To tell the truth, it was not a strange coincidence that Annabelle could live her life without leaving the de Marelle estate, and that she could grow old watching herself in the river.

It was the beginning of autumn. Yellow leaves were leaping into space and falling onto the water one by one as if they were in competition. There was a fragile and hollow haste in nature. During these days, a wandering theatre company stopped to rest near the river. All the actors seemed to be tired of life. They picked out the lice wearily, memorised their parts, washed their laundry, spooned up cabbage soup without exchanging a word. But one of them stopped working and became engrossed in watching the girl not far away who was dangling her legs in the river. This little, ignorant, unlovable, arrogant man was the owner of the troupe. After watching Annabelle for quite some time, he turned to his friends and said: ‘Everybody should see such beauty!’

Sometimes a lot of things happen at once.

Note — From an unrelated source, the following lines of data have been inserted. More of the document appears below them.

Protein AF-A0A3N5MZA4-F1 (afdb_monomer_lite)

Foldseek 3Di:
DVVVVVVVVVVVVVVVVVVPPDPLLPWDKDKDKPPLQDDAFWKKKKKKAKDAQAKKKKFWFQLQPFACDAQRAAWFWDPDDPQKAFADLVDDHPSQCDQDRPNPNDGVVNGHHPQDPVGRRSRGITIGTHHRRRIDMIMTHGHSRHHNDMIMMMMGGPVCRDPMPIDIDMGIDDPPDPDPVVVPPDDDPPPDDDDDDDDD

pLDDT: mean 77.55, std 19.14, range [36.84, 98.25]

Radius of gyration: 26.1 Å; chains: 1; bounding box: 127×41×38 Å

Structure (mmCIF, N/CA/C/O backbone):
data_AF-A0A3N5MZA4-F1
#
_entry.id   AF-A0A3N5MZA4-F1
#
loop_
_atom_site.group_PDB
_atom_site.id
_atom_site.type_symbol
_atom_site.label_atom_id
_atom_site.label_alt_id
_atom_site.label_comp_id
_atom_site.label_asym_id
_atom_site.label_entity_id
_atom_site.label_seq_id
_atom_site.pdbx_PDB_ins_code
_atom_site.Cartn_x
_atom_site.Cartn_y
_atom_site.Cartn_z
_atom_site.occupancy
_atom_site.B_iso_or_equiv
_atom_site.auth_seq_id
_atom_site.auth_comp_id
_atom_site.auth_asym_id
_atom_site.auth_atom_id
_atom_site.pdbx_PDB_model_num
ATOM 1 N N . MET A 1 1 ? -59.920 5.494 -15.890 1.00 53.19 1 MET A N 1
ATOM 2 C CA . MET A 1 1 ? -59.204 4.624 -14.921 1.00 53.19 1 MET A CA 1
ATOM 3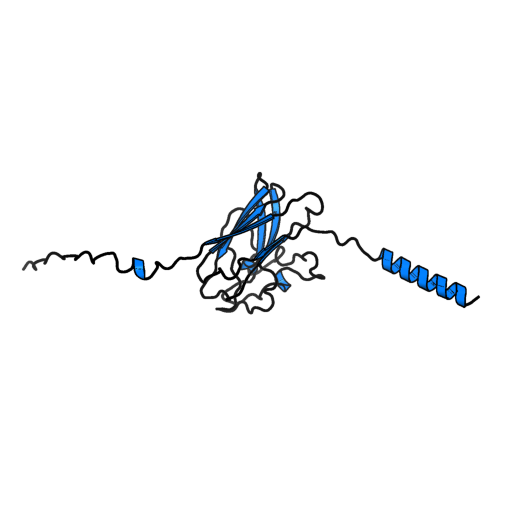 C C . MET A 1 1 ? -57.737 4.325 -15.271 1.00 53.19 1 MET A C 1
ATOM 5 O O . MET A 1 1 ? -56.941 4.270 -14.347 1.00 53.19 1 MET A O 1
ATOM 9 N N . LYS A 1 2 ? -57.322 4.200 -16.548 1.00 56.28 2 LYS A N 1
ATOM 10 C CA . LYS A 1 2 ? -55.927 3.837 -16.918 1.00 56.28 2 LYS A CA 1
ATOM 11 C C . LYS A 1 2 ? -54.830 4.854 -16.528 1.00 56.28 2 LYS A C 1
ATOM 13 O O . LYS A 1 2 ? -53.769 4.446 -16.075 1.00 56.28 2 LYS A O 1
ATOM 18 N N . LYS A 1 3 ? -55.080 6.169 -16.630 1.00 54.97 3 LYS A N 1
ATOM 19 C CA . LYS A 1 3 ? -54.061 7.207 -16.334 1.00 54.97 3 LYS A CA 1
ATOM 20 C C . LYS A 1 3 ? -53.669 7.312 -14.852 1.00 54.97 3 LYS A C 1
ATOM 22 O O . LYS A 1 3 ? -52.540 7.677 -14.556 1.00 54.97 3 LYS A O 1
ATOM 27 N N . ILE A 1 4 ? -54.585 7.008 -13.930 1.00 65.00 4 ILE A N 1
ATOM 28 C CA . ILE A 1 4 ? -54.321 7.069 -12.479 1.00 65.00 4 ILE A CA 1
ATOM 29 C C . ILE A 1 4 ? -53.506 5.847 -12.035 1.00 65.00 4 ILE A C 1
ATOM 31 O O . ILE A 1 4 ? -52.556 5.990 -11.276 1.00 65.00 4 ILE A O 1
ATOM 35 N N . GLN A 1 5 ? -53.815 4.671 -12.590 1.00 63.78 5 GLN A N 1
ATOM 36 C CA . GLN A 1 5 ? -53.072 3.432 -12.343 1.00 63.78 5 GLN A CA 1
ATOM 37 C C . GLN A 1 5 ? -51.622 3.519 -12.848 1.00 63.78 5 GLN A C 1
ATOM 39 O O . GLN A 1 5 ? -50.702 3.135 -12.137 1.00 63.78 5 GLN A O 1
ATOM 44 N N . GLN A 1 6 ? -51.391 4.124 -14.019 1.00 61.19 6 GLN A N 1
ATOM 45 C CA . GLN A 1 6 ? -50.039 4.308 -14.565 1.00 61.19 6 GLN A CA 1
ATOM 46 C C . GLN A 1 6 ? -49.179 5.263 -13.720 1.00 61.19 6 GLN A C 1
ATOM 48 O O . GLN A 1 6 ? -48.000 4.998 -13.507 1.00 61.19 6 GLN A O 1
ATOM 53 N N . LYS A 1 7 ? -49.766 6.343 -13.184 1.00 65.38 7 LYS A N 1
ATOM 54 C CA . LYS A 1 7 ? -49.064 7.250 -12.261 1.00 65.38 7 LYS A CA 1
ATOM 55 C C . LYS A 1 7 ? -48.690 6.554 -10.952 1.00 65.38 7 LYS A C 1
ATOM 57 O O . LYS A 1 7 ? -47.597 6.779 -10.450 1.00 65.38 7 LYS A O 1
ATOM 62 N N . PHE A 1 8 ? -49.566 5.690 -10.440 1.00 69.62 8 PHE A N 1
ATOM 63 C CA . PHE A 1 8 ? -49.298 4.912 -9.230 1.00 69.62 8 PHE A CA 1
ATOM 64 C C . PHE A 1 8 ? -48.156 3.909 -9.435 1.00 69.62 8 PHE A C 1
ATOM 66 O O . PHE A 1 8 ? -47.268 3.820 -8.598 1.00 69.62 8 PHE A O 1
ATOM 73 N N . ILE A 1 9 ? -48.130 3.218 -10.578 1.00 71.19 9 ILE A N 1
ATOM 74 C CA . ILE A 1 9 ? -47.065 2.259 -10.912 1.00 71.19 9 ILE A CA 1
ATOM 75 C C . ILE A 1 9 ? -45.711 2.967 -11.055 1.00 71.19 9 ILE A C 1
ATOM 77 O O . ILE A 1 9 ? -44.721 2.496 -10.505 1.00 71.19 9 ILE A O 1
ATOM 81 N N . VAL A 1 10 ? -45.660 4.123 -11.726 1.00 69.56 10 VAL A N 1
ATOM 82 C CA . VAL A 1 10 ? -44.416 4.905 -11.853 1.00 69.56 10 VAL A CA 1
ATOM 83 C C . VAL A 1 10 ? -43.934 5.410 -10.491 1.00 69.56 10 VAL A C 1
ATOM 85 O O . VAL A 1 10 ? -42.741 5.344 -10.214 1.00 69.56 10 VAL A O 1
ATOM 88 N N . LEU A 1 11 ? -44.842 5.856 -9.616 1.00 69.12 11 LEU A N 1
ATOM 89 C CA . LEU A 1 11 ? -44.486 6.317 -8.271 1.00 69.12 11 LEU A CA 1
ATOM 90 C C . LEU A 1 11 ? -43.946 5.174 -7.394 1.00 69.12 11 LEU A C 1
ATOM 92 O O . LEU A 1 11 ? -42.984 5.370 -6.660 1.00 69.12 11 LEU A O 1
ATOM 96 N N . VAL A 1 12 ? -44.530 3.976 -7.501 1.00 70.75 12 VAL A N 1
ATOM 97 C CA . VAL A 1 12 ? -44.083 2.779 -6.770 1.00 70.75 12 VAL A CA 1
ATOM 98 C C . VAL A 1 12 ? -42.721 2.296 -7.275 1.00 70.75 12 VAL A C 1
ATOM 100 O O . VAL A 1 12 ? -41.866 1.975 -6.458 1.00 70.75 12 VAL A O 1
ATOM 103 N N . ILE A 1 13 ? -42.474 2.312 -8.590 1.00 64.88 13 ILE A N 1
ATOM 104 C CA . ILE A 1 13 ? -41.159 1.975 -9.162 1.00 64.88 13 ILE A CA 1
ATOM 105 C C . ILE A 1 13 ? -40.100 3.000 -8.736 1.00 64.88 13 ILE A C 1
ATOM 107 O O . ILE A 1 13 ? -38.998 2.607 -8.367 1.00 64.88 13 ILE A O 1
ATOM 111 N N . LEU A 1 14 ? -40.431 4.295 -8.726 1.00 55.72 14 LEU A N 1
ATOM 112 C CA . LEU A 1 14 ? -39.513 5.349 -8.286 1.00 55.72 14 LEU A CA 1
ATOM 113 C C . LEU A 1 14 ? -39.199 5.241 -6.784 1.00 55.72 14 LEU A C 1
ATOM 115 O O . LEU A 1 14 ? -38.051 5.401 -6.383 1.00 55.72 14 LEU A O 1
ATOM 119 N N . ALA A 1 15 ? -40.198 4.911 -5.959 1.00 57.53 15 ALA A N 1
ATOM 120 C CA . ALA A 1 15 ? -40.012 4.672 -4.530 1.00 57.53 15 ALA A CA 1
ATOM 121 C C . ALA A 1 15 ? -39.173 3.411 -4.256 1.00 57.53 15 ALA A C 1
ATOM 123 O O . ALA A 1 15 ? -38.296 3.443 -3.399 1.00 57.53 15 ALA A O 1
ATOM 124 N N . LEU A 1 16 ? -39.379 2.328 -5.014 1.00 56.03 16 LEU A N 1
ATOM 125 C CA . LEU A 1 16 ? -38.547 1.118 -4.952 1.00 56.03 16 LEU A CA 1
ATOM 126 C C . LEU A 1 16 ? -37.105 1.377 -5.410 1.00 56.03 16 LEU A C 1
ATOM 128 O O . LEU A 1 16 ? -36.182 0.818 -4.826 1.00 56.03 16 LEU A O 1
ATOM 132 N N . PHE A 1 17 ? -36.896 2.259 -6.391 1.00 53.06 17 PHE A N 1
ATOM 133 C CA . PHE A 1 17 ? -35.558 2.699 -6.797 1.00 53.06 17 PHE A CA 1
ATOM 134 C C . PHE A 1 17 ? -34.866 3.538 -5.712 1.00 53.06 17 PHE A C 1
ATOM 136 O O . PHE A 1 17 ? -33.670 3.371 -5.496 1.00 53.06 17 PHE A O 1
ATOM 143 N N . LEU A 1 18 ? -35.603 4.391 -4.986 1.00 48.09 18 LEU A N 1
ATOM 144 C CA . LEU A 1 18 ? -35.056 5.132 -3.839 1.00 48.09 18 LEU A CA 1
ATOM 145 C C . LEU A 1 18 ? -34.761 4.234 -2.624 1.00 48.09 18 LEU A C 1
ATOM 147 O O . LEU A 1 18 ? -33.845 4.534 -1.866 1.00 48.09 18 LEU A O 1
ATOM 151 N N . LEU A 1 19 ? -35.496 3.133 -2.442 1.00 47.06 19 LEU A N 1
ATOM 152 C CA . LEU A 1 19 ? -35.258 2.144 -1.378 1.00 47.06 19 LEU A CA 1
ATOM 153 C C . LEU A 1 19 ? -34.129 1.146 -1.702 1.00 47.06 19 LEU A C 1
ATOM 155 O O . LEU A 1 19 ? -33.659 0.458 -0.800 1.00 47.06 19 LEU A O 1
ATOM 159 N N . ALA A 1 20 ? -33.672 1.083 -2.957 1.00 43.91 20 ALA A N 1
ATOM 160 C CA . ALA A 1 20 ? -32.508 0.300 -3.383 1.00 43.91 20 ALA A CA 1
ATOM 161 C C . ALA A 1 20 ? -31.185 1.087 -3.319 1.00 43.91 20 ALA A C 1
ATOM 163 O O . ALA A 1 20 ? -30.138 0.553 -3.687 1.00 43.91 20 ALA A O 1
ATOM 164 N N . ALA A 1 21 ? -31.205 2.332 -2.828 1.00 43.00 21 ALA A N 1
ATOM 165 C CA . ALA A 1 21 ? -30.000 3.004 -2.364 1.00 43.00 21 ALA A CA 1
ATOM 166 C C . ALA A 1 21 ? -29.556 2.321 -1.066 1.00 43.00 21 ALA A C 1
ATOM 168 O O . ALA A 1 21 ? -29.874 2.754 0.041 1.00 43.00 21 ALA A O 1
ATOM 169 N N . MET A 1 22 ? -28.875 1.186 -1.220 1.00 40.28 22 MET A N 1
ATOM 170 C CA . MET A 1 22 ? -28.143 0.560 -0.130 1.00 40.28 22 MET A CA 1
ATOM 171 C C . MET A 1 22 ? -27.255 1.639 0.495 1.00 40.28 22 MET A C 1
ATOM 173 O O . MET A 1 22 ? -26.673 2.431 -0.256 1.00 40.28 22 MET A O 1
ATOM 177 N N . PRO A 1 23 ? -27.156 1.729 1.831 1.00 36.84 23 PRO A N 1
ATOM 178 C CA . PRO A 1 23 ? -26.156 2.593 2.422 1.00 36.84 23 PRO A CA 1
ATOM 179 C C . PRO A 1 23 ? -24.804 2.118 1.886 1.00 36.84 23 PRO A C 1
ATOM 181 O O . PRO A 1 23 ? -24.367 1.009 2.187 1.00 36.84 23 PRO A O 1
ATOM 184 N N . VAL A 1 24 ? -24.166 2.931 1.041 1.00 39.12 24 VAL A N 1
ATOM 185 C CA . VAL A 1 24 ? -22.733 2.817 0.788 1.00 39.12 24 VAL A CA 1
ATOM 186 C C . VAL A 1 24 ? -22.111 3.080 2.147 1.00 39.12 24 VAL A C 1
ATOM 188 O O . VAL A 1 24 ? -22.053 4.224 2.596 1.00 39.12 24 VAL A O 1
ATOM 191 N N . SER A 1 25 ? -21.769 2.015 2.869 1.00 38.06 25 SER A N 1
ATOM 192 C CA . SER A 1 25 ? -21.001 2.136 4.097 1.00 38.06 25 SER A CA 1
ATOM 193 C C . SER A 1 25 ? -19.738 2.911 3.745 1.00 38.06 25 SER A C 1
ATOM 195 O O . SER A 1 25 ? -18.930 2.467 2.931 1.00 38.06 25 SER A O 1
ATOM 197 N N . ALA A 1 26 ? -19.595 4.110 4.298 1.00 39.94 26 ALA A N 1
ATOM 198 C CA . ALA A 1 26 ? -18.411 4.922 4.102 1.00 39.94 26 ALA A CA 1
ATOM 199 C C . ALA A 1 26 ? -17.270 4.316 4.933 1.00 39.94 26 ALA A C 1
ATOM 201 O O . ALA A 1 26 ? -16.997 4.753 6.044 1.00 39.94 26 ALA A O 1
ATOM 202 N N . VAL A 1 27 ? -16.606 3.276 4.422 1.00 42.09 27 VAL A N 1
ATOM 203 C CA . VAL A 1 27 ? -15.255 2.929 4.879 1.00 42.09 27 VAL A CA 1
ATOM 204 C C . VAL A 1 27 ? -14.393 4.163 4.666 1.00 42.09 27 VAL A C 1
ATOM 206 O O . VAL A 1 27 ? -14.414 4.759 3.585 1.00 42.09 27 VAL A O 1
ATOM 209 N N . LYS A 1 28 ? -13.665 4.569 5.706 1.00 53.75 28 LYS A N 1
ATOM 210 C CA . LYS A 1 28 ? -12.724 5.675 5.592 1.00 53.75 28 LYS A CA 1
ATOM 211 C C . LYS A 1 28 ? -11.531 5.226 4.764 1.00 53.75 28 LYS A C 1
ATOM 213 O O . LYS A 1 28 ? -10.781 4.341 5.167 1.00 53.75 28 LYS A O 1
ATOM 218 N N . THR A 1 29 ? -11.398 5.875 3.617 1.00 58.53 29 THR A N 1
ATOM 219 C CA . THR A 1 29 ? -10.267 5.771 2.706 1.00 58.53 29 THR A CA 1
ATOM 220 C C . THR A 1 29 ? -9.413 7.022 2.874 1.00 58.53 29 THR A C 1
ATOM 222 O O . THR A 1 29 ? -9.939 8.137 2.871 1.00 58.53 29 THR A O 1
ATOM 225 N N . ALA A 1 30 ? -8.103 6.852 3.005 1.00 62.09 30 ALA A N 1
ATOM 226 C CA . ALA A 1 30 ? -7.147 7.948 2.907 1.00 62.09 30 ALA A CA 1
ATOM 227 C C . ALA A 1 30 ? -6.174 7.659 1.764 1.00 62.09 30 ALA A C 1
ATOM 229 O O . ALA A 1 30 ? -5.653 6.549 1.659 1.00 62.09 30 ALA A O 1
ATOM 230 N N . GLU A 1 31 ? -5.953 8.661 0.915 1.00 63.25 31 GLU A N 1
ATOM 231 C CA . GLU A 1 31 ? -5.029 8.598 -0.213 1.00 63.25 31 GLU A CA 1
ATOM 232 C C . GLU A 1 31 ? -4.083 9.799 -0.166 1.00 63.25 31 GLU A C 1
ATOM 234 O O . GLU A 1 31 ? -4.526 10.947 -0.093 1.00 63.25 31 GLU A O 1
ATOM 239 N N . GLN A 1 32 ? -2.774 9.547 -0.218 1.00 59.84 32 GLN A N 1
ATOM 240 C CA . GLN A 1 32 ? -1.766 10.604 -0.330 1.00 59.84 32 GLN A CA 1
ATOM 241 C C . GLN A 1 32 ? -0.764 10.280 -1.430 1.00 59.84 32 GLN A C 1
ATOM 243 O O . GLN A 1 32 ? -0.260 9.163 -1.499 1.00 59.84 32 GLN A O 1
ATOM 248 N N . SER A 1 33 ? -0.458 11.276 -2.265 1.00 60.03 33 SER A N 1
ATOM 249 C CA . SER A 1 33 ? 0.527 11.171 -3.343 1.00 60.03 33 SER A CA 1
ATOM 250 C C . SER A 1 33 ? 1.942 11.509 -2.873 1.00 60.03 33 SER A C 1
ATOM 252 O O . SER A 1 33 ? 2.151 12.475 -2.142 1.00 60.03 33 SER A O 1
ATOM 254 N N . ALA A 1 34 ? 2.925 10.756 -3.360 1.00 57.16 34 ALA A N 1
ATOM 255 C CA . ALA A 1 34 ? 4.350 11.018 -3.173 1.00 57.16 34 ALA A CA 1
ATOM 256 C C . ALA A 1 34 ? 4.910 12.124 -4.101 1.00 57.16 34 ALA A C 1
ATOM 258 O O . ALA A 1 34 ? 6.101 12.457 -4.040 1.00 57.16 34 ALA A O 1
ATOM 259 N N . GLY A 1 35 ? 4.062 12.714 -4.956 1.00 54.88 35 GLY A N 1
ATOM 260 C CA . GLY A 1 35 ? 4.428 13.776 -5.898 1.00 54.88 35 GLY A CA 1
ATOM 261 C C . GLY A 1 35 ? 5.495 13.362 -6.923 1.00 54.88 35 GLY A C 1
ATOM 262 O O . GLY A 1 35 ? 5.871 12.196 -7.026 1.00 54.88 35 GLY A O 1
ATOM 263 N N . ASP A 1 36 ? 6.035 14.339 -7.657 1.00 53.44 36 ASP A N 1
ATOM 264 C CA . ASP A 1 36 ? 7.115 14.143 -8.649 1.00 53.44 36 ASP A CA 1
ATOM 265 C C . ASP A 1 36 ? 8.499 13.889 -8.012 1.00 53.44 36 ASP A C 1
ATOM 267 O O . ASP A 1 36 ? 9.520 13.816 -8.696 1.00 53.44 36 ASP A O 1
ATOM 271 N N . SER A 1 37 ? 8.557 13.770 -6.682 1.00 53.25 37 SER A N 1
ATOM 272 C CA . SER A 1 37 ? 9.802 13.686 -5.909 1.00 53.25 37 SER A CA 1
ATOM 273 C C . SER A 1 37 ? 10.374 12.268 -5.781 1.00 53.25 37 SER A C 1
ATOM 275 O O . SER A 1 37 ? 11.492 12.092 -5.284 1.00 53.25 37 SER A O 1
ATOM 277 N N . LEU A 1 38 ? 9.647 11.245 -6.247 1.00 60.00 38 LEU A N 1
ATOM 278 C CA . LEU A 1 38 ? 10.122 9.863 -6.234 1.00 60.00 38 LEU A CA 1
ATOM 279 C C . LEU A 1 38 ? 11.191 9.641 -7.305 1.00 60.00 38 LEU A C 1
ATOM 281 O O . LEU A 1 38 ? 10.934 9.297 -8.457 1.00 60.00 38 LEU A O 1
ATOM 285 N N . THR A 1 39 ? 12.438 9.812 -6.890 1.00 64.06 39 THR A N 1
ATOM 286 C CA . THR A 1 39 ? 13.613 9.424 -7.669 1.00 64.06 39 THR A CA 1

The owner of the troupe left the de Marelle mansion blissfully happy, even though when he knocked on the door he’d had little hope. His luck was better than he’d expected. First he was astounded by the news that Annabelle was not a maid, but the daughter of the owner of the mansion; then he was amazed that even though she was, nobody objected to her joining the troupe. It happened so easily that the owner of the troupe felt anxious that someone might ruin it all, so he decided that it was auspicious to leave the de Marelle estate as soon as possible and he gathered the troupe together and they hurried off. He still didn’t know what skills Annabelle had. If her voice was as beautiful as her appearance, she could sing during the intervals; perhaps she could join the dancing girls or a new part could be written for her. However it was, he was sure that this
jinn
faced girl would bring good luck to the troupe that had so much misfortune recently. He’d even found a name for the girl: La Belle Annabelle!